### RECORDS FOR PROCESSING ###
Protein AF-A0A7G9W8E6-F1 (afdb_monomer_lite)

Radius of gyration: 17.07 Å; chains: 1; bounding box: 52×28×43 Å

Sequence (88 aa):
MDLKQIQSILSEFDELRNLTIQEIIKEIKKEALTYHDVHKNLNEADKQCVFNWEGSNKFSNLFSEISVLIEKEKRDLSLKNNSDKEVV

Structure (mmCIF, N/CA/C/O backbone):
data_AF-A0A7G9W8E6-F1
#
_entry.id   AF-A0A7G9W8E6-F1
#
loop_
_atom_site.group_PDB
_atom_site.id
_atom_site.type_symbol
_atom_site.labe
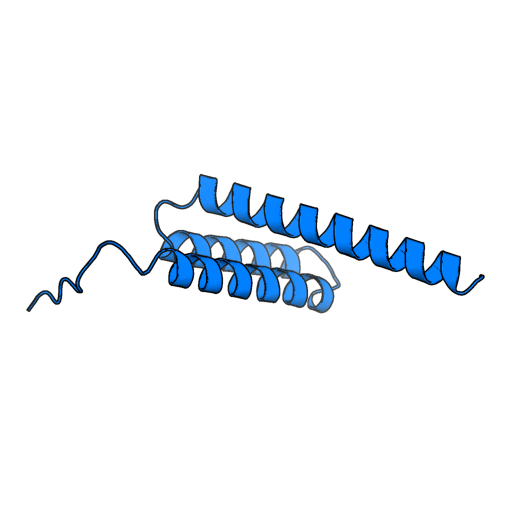l_atom_id
_atom_site.label_alt_id
_atom_site.label_comp_id
_atom_site.label_asym_id
_atom_site.label_entity_id
_atom_site.label_seq_id
_atom_site.pdbx_PDB_ins_code
_atom_site.Cartn_x
_atom_site.Cartn_y
_atom_site.Cartn_z
_atom_site.occupancy
_atom_site.B_iso_or_equiv
_atom_site.auth_seq_id
_atom_site.auth_comp_id
_atom_site.auth_asym_id
_atom_site.auth_atom_id
_atom_site.pdbx_PDB_model_num
ATOM 1 N N . MET A 1 1 ? 21.405 -5.212 -24.131 1.00 60.25 1 MET A N 1
ATOM 2 C CA . MET A 1 1 ? 21.004 -5.285 -22.714 1.00 60.25 1 MET A CA 1
ATOM 3 C C . MET A 1 1 ? 20.940 -6.758 -22.365 1.00 60.25 1 MET A C 1
ATOM 5 O O . MET A 1 1 ? 20.218 -7.482 -23.038 1.00 60.25 1 MET A O 1
ATOM 9 N N . ASP A 1 2 ? 21.794 -7.209 -21.451 1.00 86.81 2 ASP A N 1
ATOM 10 C CA . ASP A 1 2 ? 21.883 -8.619 -21.050 1.00 86.81 2 ASP A CA 1
ATOM 11 C C . ASP A 1 2 ? 20.689 -8.989 -20.151 1.00 86.81 2 ASP A C 1
ATOM 13 O O . ASP A 1 2 ? 20.194 -8.148 -19.399 1.00 86.81 2 ASP A O 1
ATOM 17 N N . LEU A 1 3 ? 20.221 -10.237 -20.205 1.00 86.94 3 LEU A N 1
ATOM 18 C CA . LEU A 1 3 ? 19.058 -10.724 -19.454 1.00 86.94 3 LEU A CA 1
ATOM 19 C C . LEU A 1 3 ? 19.212 -10.470 -17.943 1.00 86.94 3 LEU A C 1
ATOM 21 O O . LEU A 1 3 ? 18.255 -10.091 -17.272 1.00 86.94 3 LEU A O 1
ATOM 25 N N . LYS A 1 4 ? 20.441 -10.593 -17.426 1.00 87.19 4 LYS A N 1
ATOM 26 C CA . LYS A 1 4 ? 20.780 -10.300 -16.024 1.00 87.19 4 LYS A CA 1
ATOM 27 C C . LYS A 1 4 ? 20.593 -8.827 -15.658 1.00 87.19 4 LYS A C 1
ATOM 29 O O . LYS A 1 4 ? 20.165 -8.520 -14.552 1.00 87.19 4 LYS A O 1
ATOM 34 N N . GLN A 1 5 ? 20.881 -7.916 -16.588 1.00 85.62 5 GLN A N 1
ATOM 35 C CA . GLN A 1 5 ? 20.677 -6.481 -16.376 1.00 85.62 5 GLN A CA 1
ATOM 36 C C . GLN A 1 5 ? 19.183 -6.147 -16.333 1.00 85.62 5 GLN A C 1
ATOM 38 O O . GLN A 1 5 ? 18.763 -5.369 -15.485 1.00 85.62 5 GLN A O 1
ATOM 43 N N . ILE A 1 6 ? 18.374 -6.779 -17.196 1.00 87.94 6 ILE A N 1
ATOM 44 C CA . ILE A 1 6 ? 16.908 -6.643 -17.164 1.00 87.94 6 ILE A CA 1
ATOM 45 C C . ILE A 1 6 ? 16.364 -7.123 -15.810 1.00 87.94 6 ILE A C 1
ATOM 47 O O . ILE A 1 6 ? 15.569 -6.425 -15.190 1.00 87.94 6 ILE A O 1
ATOM 51 N N . GLN A 1 7 ? 16.819 -8.283 -15.327 1.00 85.69 7 GLN A N 1
ATOM 52 C CA . GLN A 1 7 ? 16.385 -8.841 -14.041 1.00 85.69 7 GLN A CA 1
ATOM 53 C C . GLN A 1 7 ? 16.763 -7.962 -12.842 1.00 85.69 7 GLN A C 1
ATOM 55 O O . GLN A 1 7 ? 15.938 -7.796 -11.945 1.00 85.69 7 GLN A O 1
ATOM 60 N N . SER A 1 8 ? 17.967 -7.377 -12.833 1.00 88.19 8 SER A N 1
ATOM 61 C CA . SER A 1 8 ? 18.385 -6.443 -11.773 1.00 88.19 8 SER A CA 1
ATOM 62 C C . SER A 1 8 ? 17.475 -5.220 -11.733 1.00 88.19 8 SER A C 1
ATOM 64 O O . SER A 1 8 ? 16.930 -4.897 -10.685 1.00 88.19 8 SER A O 1
ATOM 66 N N . ILE A 1 9 ? 17.226 -4.607 -12.897 1.00 88.19 9 ILE A N 1
ATOM 67 C CA . ILE A 1 9 ? 16.377 -3.414 -13.010 1.00 88.19 9 ILE A CA 1
ATOM 68 C C . ILE A 1 9 ? 14.945 -3.708 -12.551 1.00 88.19 9 ILE A C 1
ATOM 70 O O . ILE A 1 9 ? 14.354 -2.906 -11.836 1.00 88.19 9 ILE A O 1
ATOM 74 N N . LEU A 1 10 ? 14.383 -4.856 -12.941 1.00 84.44 10 LEU A N 1
ATOM 75 C CA . LEU A 1 10 ? 13.043 -5.252 -12.503 1.00 84.44 10 LEU A CA 1
ATOM 76 C C . LEU A 1 10 ? 12.985 -5.513 -10.992 1.00 84.44 10 LEU A C 1
ATOM 78 O O . LEU A 1 10 ? 12.019 -5.114 -10.354 1.00 84.44 10 LEU A O 1
ATOM 82 N N . SER A 1 11 ? 14.024 -6.124 -10.416 1.00 85.38 11 SER A N 1
ATOM 83 C CA . SER A 1 11 ? 14.079 -6.394 -8.972 1.00 85.38 11 SER A CA 1
ATOM 84 C C . SER A 1 11 ? 14.186 -5.104 -8.157 1.00 85.38 11 SER A C 1
ATOM 86 O O . SER A 1 11 ? 13.453 -4.932 -7.188 1.00 85.38 11 SER A O 1
ATOM 88 N N . GLU A 1 12 ? 15.046 -4.173 -8.578 1.00 87.19 12 GLU A N 1
A
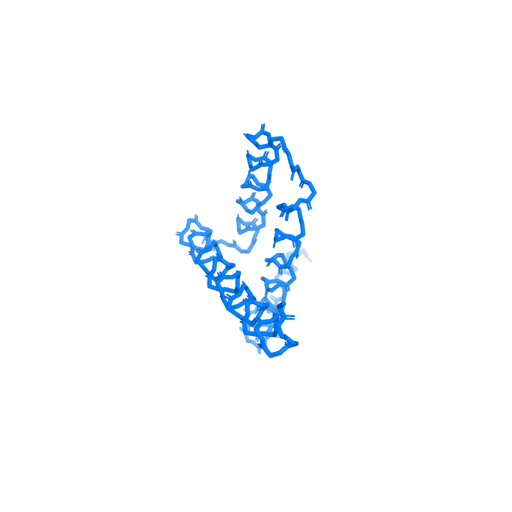TOM 89 C CA . GLU A 1 12 ? 15.169 -2.845 -7.960 1.00 87.19 12 GLU A CA 1
ATOM 90 C C . GLU A 1 12 ? 13.859 -2.056 -8.072 1.00 87.19 12 GLU A C 1
ATOM 92 O O . GLU A 1 12 ? 13.432 -1.404 -7.120 1.00 87.19 12 GLU A O 1
ATOM 97 N N . PHE A 1 13 ? 13.181 -2.145 -9.221 1.00 85.06 13 PHE A N 1
ATOM 98 C CA . PHE A 1 13 ? 11.874 -1.526 -9.414 1.00 85.06 13 PHE A CA 1
ATOM 99 C C . PHE A 1 13 ? 10.822 -2.092 -8.451 1.00 85.06 13 PHE A C 1
ATOM 101 O O . PHE A 1 13 ? 10.101 -1.322 -7.816 1.00 85.06 13 PHE A O 1
ATOM 108 N N . ASP A 1 14 ? 10.746 -3.417 -8.314 1.00 83.88 14 ASP A N 1
ATOM 109 C CA . ASP A 1 14 ? 9.816 -4.070 -7.391 1.00 83.88 14 ASP A CA 1
ATOM 110 C C . ASP A 1 14 ? 10.123 -3.723 -5.926 1.00 83.88 14 ASP A C 1
ATOM 112 O O . ASP A 1 14 ? 9.202 -3.490 -5.141 1.00 83.88 14 ASP A O 1
ATOM 116 N N . GLU A 1 15 ? 11.399 -3.626 -5.547 1.00 86.00 15 GLU A N 1
ATOM 117 C CA . GLU A 1 15 ? 11.809 -3.213 -4.202 1.00 86.00 15 GLU A CA 1
ATOM 118 C C . GLU A 1 15 ? 11.389 -1.768 -3.898 1.00 86.00 15 GLU A C 1
ATOM 120 O O . GLU A 1 15 ? 10.711 -1.518 -2.898 1.00 86.00 15 GLU A O 1
ATOM 125 N N . LEU A 1 16 ? 11.699 -0.822 -4.789 1.00 85.56 16 LEU A N 1
ATOM 126 C CA . LEU A 1 16 ? 11.311 0.587 -4.644 1.00 85.56 16 LEU A CA 1
ATOM 127 C C . LEU A 1 16 ? 9.792 0.765 -4.596 1.00 85.56 16 LEU A C 1
ATOM 129 O O . LEU A 1 16 ? 9.264 1.559 -3.812 1.00 85.56 16 LEU A O 1
ATOM 133 N N . ARG A 1 17 ? 9.072 0.002 -5.417 1.00 82.94 17 ARG A N 1
ATOM 134 C CA . ARG A 1 17 ? 7.613 -0.022 -5.417 1.00 82.94 17 ARG A CA 1
ATOM 135 C C . ARG A 1 17 ? 7.067 -0.523 -4.082 1.00 82.94 17 ARG A C 1
ATOM 137 O O . ARG A 1 17 ? 6.175 0.111 -3.524 1.00 82.94 17 ARG A O 1
ATOM 144 N N . ASN A 1 18 ? 7.608 -1.617 -3.551 1.00 81.31 18 ASN A N 1
ATOM 145 C CA . ASN A 1 18 ? 7.201 -2.151 -2.252 1.00 81.31 18 ASN A CA 1
ATOM 146 C C . ASN A 1 18 ? 7.474 -1.162 -1.114 1.00 81.31 18 ASN A C 1
ATOM 148 O O . ASN A 1 18 ? 6.616 -0.982 -0.251 1.00 81.31 18 ASN A O 1
ATOM 152 N N . LEU A 1 19 ? 8.621 -0.478 -1.128 1.00 86.44 19 LEU A N 1
ATOM 153 C CA . LEU A 1 19 ? 8.930 0.580 -0.160 1.00 86.44 19 LEU A CA 1
ATOM 154 C C . LEU A 1 19 ? 7.904 1.716 -0.230 1.
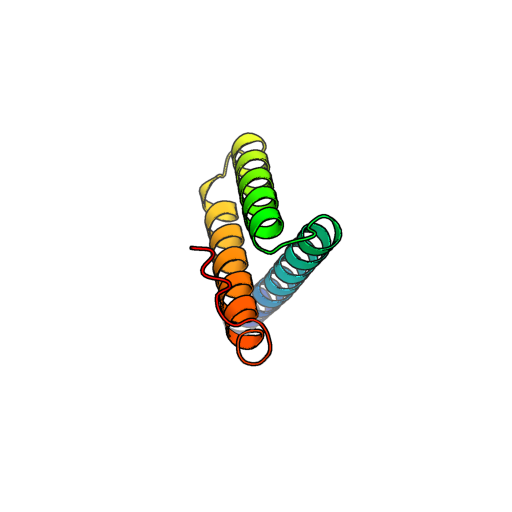00 86.44 19 LEU A C 1
ATOM 156 O O . LEU A 1 19 ? 7.351 2.111 0.793 1.00 86.44 19 LEU A O 1
ATOM 160 N N . THR A 1 20 ? 7.572 2.160 -1.443 1.00 84.75 20 THR A N 1
ATOM 161 C CA . THR A 1 20 ? 6.573 3.214 -1.673 1.00 84.75 20 THR A CA 1
ATOM 162 C C . THR A 1 20 ? 5.195 2.814 -1.134 1.00 84.75 20 THR A C 1
ATOM 164 O O . THR A 1 20 ? 4.532 3.597 -0.458 1.00 84.75 20 THR A O 1
ATOM 167 N N . ILE A 1 21 ? 4.765 1.572 -1.381 1.00 83.06 21 ILE A N 1
ATOM 168 C CA . ILE A 1 21 ? 3.510 1.017 -0.847 1.00 83.06 21 ILE A CA 1
ATOM 169 C C . ILE A 1 21 ? 3.493 1.081 0.685 1.00 83.06 21 ILE A C 1
ATOM 171 O O . ILE A 1 21 ? 2.500 1.511 1.275 1.00 83.06 21 ILE A O 1
ATOM 175 N N . GLN A 1 22 ? 4.583 0.670 1.337 1.00 82.50 22 GLN A N 1
ATOM 176 C CA . GLN A 1 22 ? 4.684 0.673 2.799 1.00 82.50 22 GLN A CA 1
ATOM 177 C C . GLN A 1 22 ? 4.639 2.091 3.378 1.00 82.50 22 GLN A C 1
ATOM 179 O O . GLN A 1 22 ? 3.982 2.314 4.395 1.00 82.50 22 GLN A O 1
ATOM 184 N N . GLU A 1 23 ? 5.286 3.058 2.728 1.00 86.00 23 GLU A N 1
ATOM 185 C CA . GLU A 1 23 ? 5.242 4.464 3.139 1.00 86.00 23 GLU A CA 1
ATOM 186 C C . GLU A 1 23 ? 3.834 5.055 3.025 1.00 86.00 23 GLU A C 1
ATOM 188 O O . GLU A 1 23 ? 3.355 5.668 3.979 1.00 86.00 23 GLU A O 1
ATOM 193 N N . ILE A 1 24 ? 3.129 4.799 1.917 1.00 83.00 24 ILE A N 1
ATOM 194 C CA . ILE A 1 24 ? 1.741 5.250 1.734 1.00 83.00 24 ILE A CA 1
ATOM 195 C C . ILE A 1 24 ? 0.838 4.657 2.821 1.00 83.00 24 ILE A C 1
ATOM 197 O O . ILE A 1 24 ? 0.077 5.383 3.461 1.00 83.00 24 ILE A O 1
ATOM 201 N N . ILE A 1 25 ? 0.945 3.349 3.080 1.00 82.06 25 ILE A N 1
ATOM 202 C CA . ILE A 1 25 ? 0.181 2.681 4.143 1.00 82.06 25 ILE A CA 1
ATOM 203 C C . ILE A 1 25 ? 0.473 3.318 5.504 1.00 82.06 25 ILE A C 1
ATOM 205 O O . ILE A 1 25 ? -0.447 3.544 6.292 1.00 82.06 25 ILE A O 1
ATOM 209 N N . LYS A 1 26 ? 1.744 3.601 5.794 1.00 83.00 26 LYS A N 1
ATOM 210 C CA . LYS A 1 26 ? 2.175 4.186 7.064 1.00 83.00 26 LYS A CA 1
ATOM 211 C C . LYS A 1 26 ? 1.595 5.584 7.275 1.00 83.00 26 LYS A C 1
ATOM 213 O O . LYS A 1 26 ? 1.077 5.843 8.359 1.00 83.00 26 LYS A O 1
ATOM 218 N N . GLU A 1 27 ? 1.649 6.458 6.273 1.00 83.50 27 GLU A N 1
ATOM 219 C CA . GLU A 1 27 ? 1.086 7.809 6.388 1.00 83.50 27 GLU A CA 1
ATOM 220 C C . GLU A 1 27 ? -0.447 7.775 6.481 1.00 83.50 27 GLU A C 1
ATOM 222 O O . GLU A 1 27 ? -1.014 8.421 7.359 1.00 83.50 27 GLU A O 1
ATOM 227 N N . ILE A 1 28 ? -1.130 6.927 5.701 1.00 81.19 28 ILE A N 1
ATOM 228 C CA . ILE A 1 28 ? -2.592 6.773 5.803 1.00 81.19 28 ILE A CA 1
ATOM 229 C C . ILE A 1 28 ? -3.006 6.300 7.201 1.00 81.19 28 ILE A C 1
ATOM 231 O O . ILE A 1 28 ? -3.952 6.830 7.783 1.00 81.19 28 ILE A O 1
ATOM 235 N N . LYS A 1 29 ? -2.295 5.319 7.770 1.00 75.44 29 LYS A N 1
ATOM 236 C CA . LYS A 1 29 ? -2.564 4.816 9.126 1.00 75.44 29 LYS A CA 1
ATOM 237 C C . LYS A 1 29 ? -2.265 5.829 10.221 1.00 75.44 29 LYS A C 1
ATOM 239 O O . LYS A 1 29 ? -2.870 5.757 11.281 1.00 75.44 29 LYS A O 1
ATOM 244 N N . LYS A 1 30 ? -1.326 6.745 9.997 1.00 77.88 30 LYS A N 1
ATOM 245 C CA . LYS A 1 30 ? -1.001 7.805 10.956 1.00 77.88 30 LYS A CA 1
ATOM 246 C C . LYS A 1 30 ? -2.149 8.805 11.097 1.00 77.88 30 LYS A C 1
ATOM 248 O O . LYS A 1 30 ? -2.358 9.333 12.184 1.00 77.88 30 LYS A O 1
ATOM 253 N N . GLU A 1 31 ? -2.885 9.045 10.016 1.00 73.62 31 GLU A N 1
ATOM 254 C CA . GLU A 1 31 ? -4.038 9.952 9.990 1.00 73.62 31 GLU A CA 1
ATOM 255 C C . GLU A 1 31 ? -5.371 9.253 10.307 1.00 73.62 31 GLU A C 1
ATOM 257 O O . GLU A 1 31 ? -6.357 9.915 10.630 1.00 73.62 31 GLU A O 1
ATOM 262 N N . ALA A 1 32 ? -5.414 7.920 10.239 1.00 77.06 32 ALA A N 1
ATOM 263 C CA . ALA A 1 32 ? -6.619 7.126 10.436 1.00 77.06 32 ALA A CA 1
ATOM 264 C C . ALA A 1 32 ? -6.723 6.543 11.856 1.00 77.06 32 ALA A C 1
ATOM 266 O O . ALA A 1 32 ? -5.812 5.882 12.348 1.00 77.06 32 ALA A O 1
ATOM 267 N N . LEU A 1 33 ? -7.881 6.723 12.497 1.00 70.12 33 LEU A N 1
ATOM 268 C CA . LEU A 1 33 ? -8.177 6.139 13.813 1.00 70.12 33 LEU A CA 1
ATOM 269 C C . LEU A 1 33 ? -8.827 4.755 13.703 1.00 70.12 33 LEU A C 1
ATOM 271 O O . LEU A 1 33 ? -8.757 3.951 14.633 1.00 70.12 33 LEU A O 1
ATOM 275 N N . THR A 1 34 ? -9.466 4.472 12.569 1.00 73.88 34 THR A N 1
ATOM 276 C CA . THR A 1 34 ? -10.155 3.21
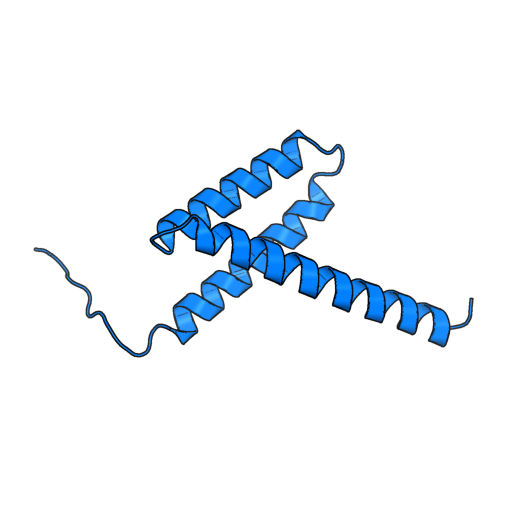0 12.294 1.00 73.88 34 THR A CA 1
ATOM 277 C C . THR A 1 34 ? -9.819 2.683 10.900 1.00 73.88 34 THR A C 1
ATOM 279 O O . THR A 1 34 ? -9.423 3.436 10.012 1.00 73.88 34 THR A O 1
ATOM 282 N N . TYR A 1 35 ? -10.051 1.389 10.656 1.00 72.69 35 TYR A N 1
ATOM 283 C CA . TYR A 1 35 ? -9.946 0.821 9.303 1.00 72.69 35 TYR A CA 1
ATOM 284 C C . TYR A 1 35 ? -10.884 1.494 8.300 1.00 72.69 35 TYR A C 1
ATOM 286 O O . TYR A 1 35 ? -10.560 1.589 7.120 1.00 72.69 35 TYR A O 1
ATOM 294 N N . HIS A 1 36 ? -12.038 1.979 8.761 1.00 74.56 
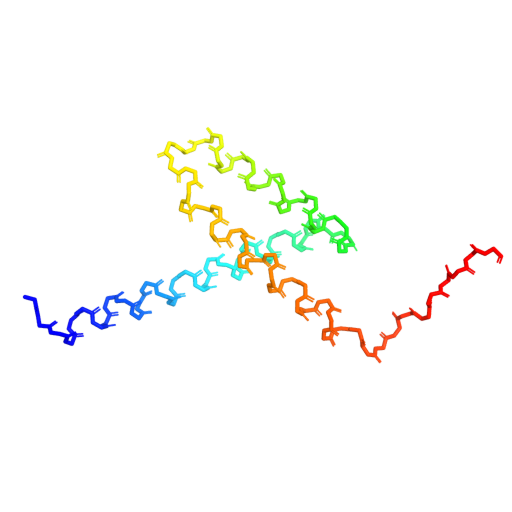36 HIS A N 1
ATOM 295 C CA . HIS A 1 36 ? -12.946 2.739 7.914 1.00 74.56 36 HIS A CA 1
ATOM 296 C C . HIS A 1 36 ? -12.288 4.038 7.422 1.00 74.56 36 HIS A C 1
ATOM 298 O O . HIS A 1 36 ? -12.347 4.338 6.229 1.00 74.56 36 HIS A O 1
ATOM 304 N N . ASP A 1 37 ? -11.586 4.746 8.310 1.00 74.94 37 ASP A N 1
ATOM 305 C CA . ASP A 1 37 ? -10.836 5.958 7.964 1.00 74.94 37 ASP A CA 1
ATOM 306 C C . ASP A 1 37 ? -9.654 5.645 7.039 1.00 74.94 37 ASP A C 1
ATOM 308 O O . ASP A 1 37 ? -9.411 6.385 6.091 1.00 74.94 37 ASP A O 1
ATOM 312 N N . VAL A 1 38 ? -8.979 4.504 7.235 1.00 78.19 38 VAL A N 1
ATOM 313 C CA . VAL A 1 38 ? -7.916 4.029 6.331 1.00 78.19 38 VAL A CA 1
ATOM 314 C C . VAL A 1 38 ? -8.445 3.871 4.902 1.00 78.19 38 VAL A C 1
ATOM 316 O O . VAL A 1 38 ? -7.847 4.400 3.969 1.00 78.19 38 VAL A O 1
ATOM 319 N N . HIS A 1 39 ? -9.579 3.187 4.706 1.00 77.50 39 HIS A N 1
ATOM 320 C CA . HIS A 1 39 ? -10.163 3.020 3.368 1.00 77.50 39 HIS A CA 1
ATOM 321 C C . HIS A 1 39 ? -10.633 4.344 2.763 1.00 77.50 39 HIS A C 1
ATOM 323 O O . HIS A 1 39 ? -10.492 4.555 1.557 1.00 77.50 39 HIS A O 1
ATOM 329 N N . LYS A 1 40 ? -11.192 5.235 3.587 1.00 81.38 40 LYS A N 1
ATOM 330 C CA . LYS A 1 40 ? -11.632 6.559 3.147 1.00 81.38 40 LYS A CA 1
ATOM 331 C C . LYS A 1 40 ? -10.449 7.398 2.659 1.00 81.38 40 LYS A C 1
ATOM 333 O O . LYS A 1 40 ? -10.493 7.882 1.530 1.00 81.38 40 LYS A O 1
ATOM 338 N N . ASN A 1 41 ? -9.390 7.495 3.460 1.00 82.12 41 ASN A N 1
ATOM 339 C CA . ASN A 1 41 ? -8.173 8.241 3.137 1.00 82.12 41 ASN A CA 1
ATOM 340 C C . ASN A 1 41 ? -7.459 7.647 1.914 1.00 82.12 41 ASN A C 1
ATOM 342 O O . ASN A 1 41 ? -6.992 8.384 1.051 1.00 82.12 41 ASN A O 1
ATOM 346 N N . LEU A 1 42 ? -7.439 6.316 1.785 1.00 84.69 42 LEU A N 1
ATOM 347 C CA . LEU A 1 42 ? -6.870 5.634 0.623 1.00 84.69 42 LEU A CA 1
ATOM 348 C C . LEU A 1 42 ? -7.617 5.964 -0.677 1.00 84.69 42 LEU A C 1
ATOM 350 O O . LEU A 1 42 ? -6.992 6.253 -1.691 1.00 84.69 42 LEU A O 1
ATOM 354 N N . ASN A 1 43 ? -8.950 5.947 -0.645 1.00 82.19 43 ASN A N 1
ATOM 355 C CA . ASN A 1 43 ? -9.786 6.292 -1.798 1.00 82.19 43 ASN A CA 1
ATOM 356 C C . ASN A 1 43 ? -9.660 7.780 -2.171 1.00 82.19 43 ASN A C 1
ATOM 358 O O . ASN A 1 43 ? -9.717 8.149 -3.341 1.00 82.19 43 ASN A O 1
ATOM 362 N N . GLU A 1 44 ? -9.489 8.653 -1.179 1.00 83.75 44 GLU A N 1
ATOM 363 C CA . GLU A 1 44 ? -9.247 10.076 -1.411 1.00 83.75 44 GLU A CA 1
ATOM 364 C C . GLU A 1 44 ? -7.874 10.321 -2.052 1.00 83.75 44 GLU A C 1
ATOM 366 O O . GLU A 1 44 ? -7.789 11.055 -3.037 1.00 83.75 44 GLU A O 1
ATOM 371 N N . ALA A 1 45 ? -6.833 9.632 -1.580 1.00 81.56 45 ALA A N 1
ATOM 372 C CA . ALA A 1 45 ? -5.504 9.661 -2.183 1.00 81.56 45 ALA A CA 1
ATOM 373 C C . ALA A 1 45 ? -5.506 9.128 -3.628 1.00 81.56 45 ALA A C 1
###
Start with the line above that contains "ATOM 210 C CA" and end with the line that contains "ATOM 228 C CA". Write out those lines exactly, and only those.

YOUR SOLUTION
ATOM 210 C CA . LYS A 1 26 ? 2.175 4.186 7.064 1.00 83.00 26 LYS A CA 1
ATOM 211 C C . LYS A 1 26 ? 1.595 5.584 7.275 1.00 83.00 26 LYS A C 1
ATOM 213 O O . LYS A 1 26 ? 1.077 5.843 8.359 1.00 83.00 26 LYS A O 1
ATOM 218 N N . GLU A 1 27 ? 1.649 6.458 6.273 1.00 83.50 27 GLU A N 1
ATOM 219 C CA . GLU A 1 27 ? 1.086 7.809 6.388 1.00 83.50 27 GLU A CA 1
ATOM 220 C C . GLU A 1 27 ? -0.447 7.775 6.481 1.00 83.50 27 GLU A C 1
ATOM 222 O O . GLU A 1 27 ? -1.014 8.421 7.359 1.00 83.50 27 GLU A O 1
ATOM 227 N N . ILE A 1 28 ? -1.130 6.927 5.701 1.00 81.19 28 ILE A N 1
ATOM 228 C CA . ILE A 1 28 ? -2.592 6.773 5.803 1.00 81.19 28 ILE A CA 1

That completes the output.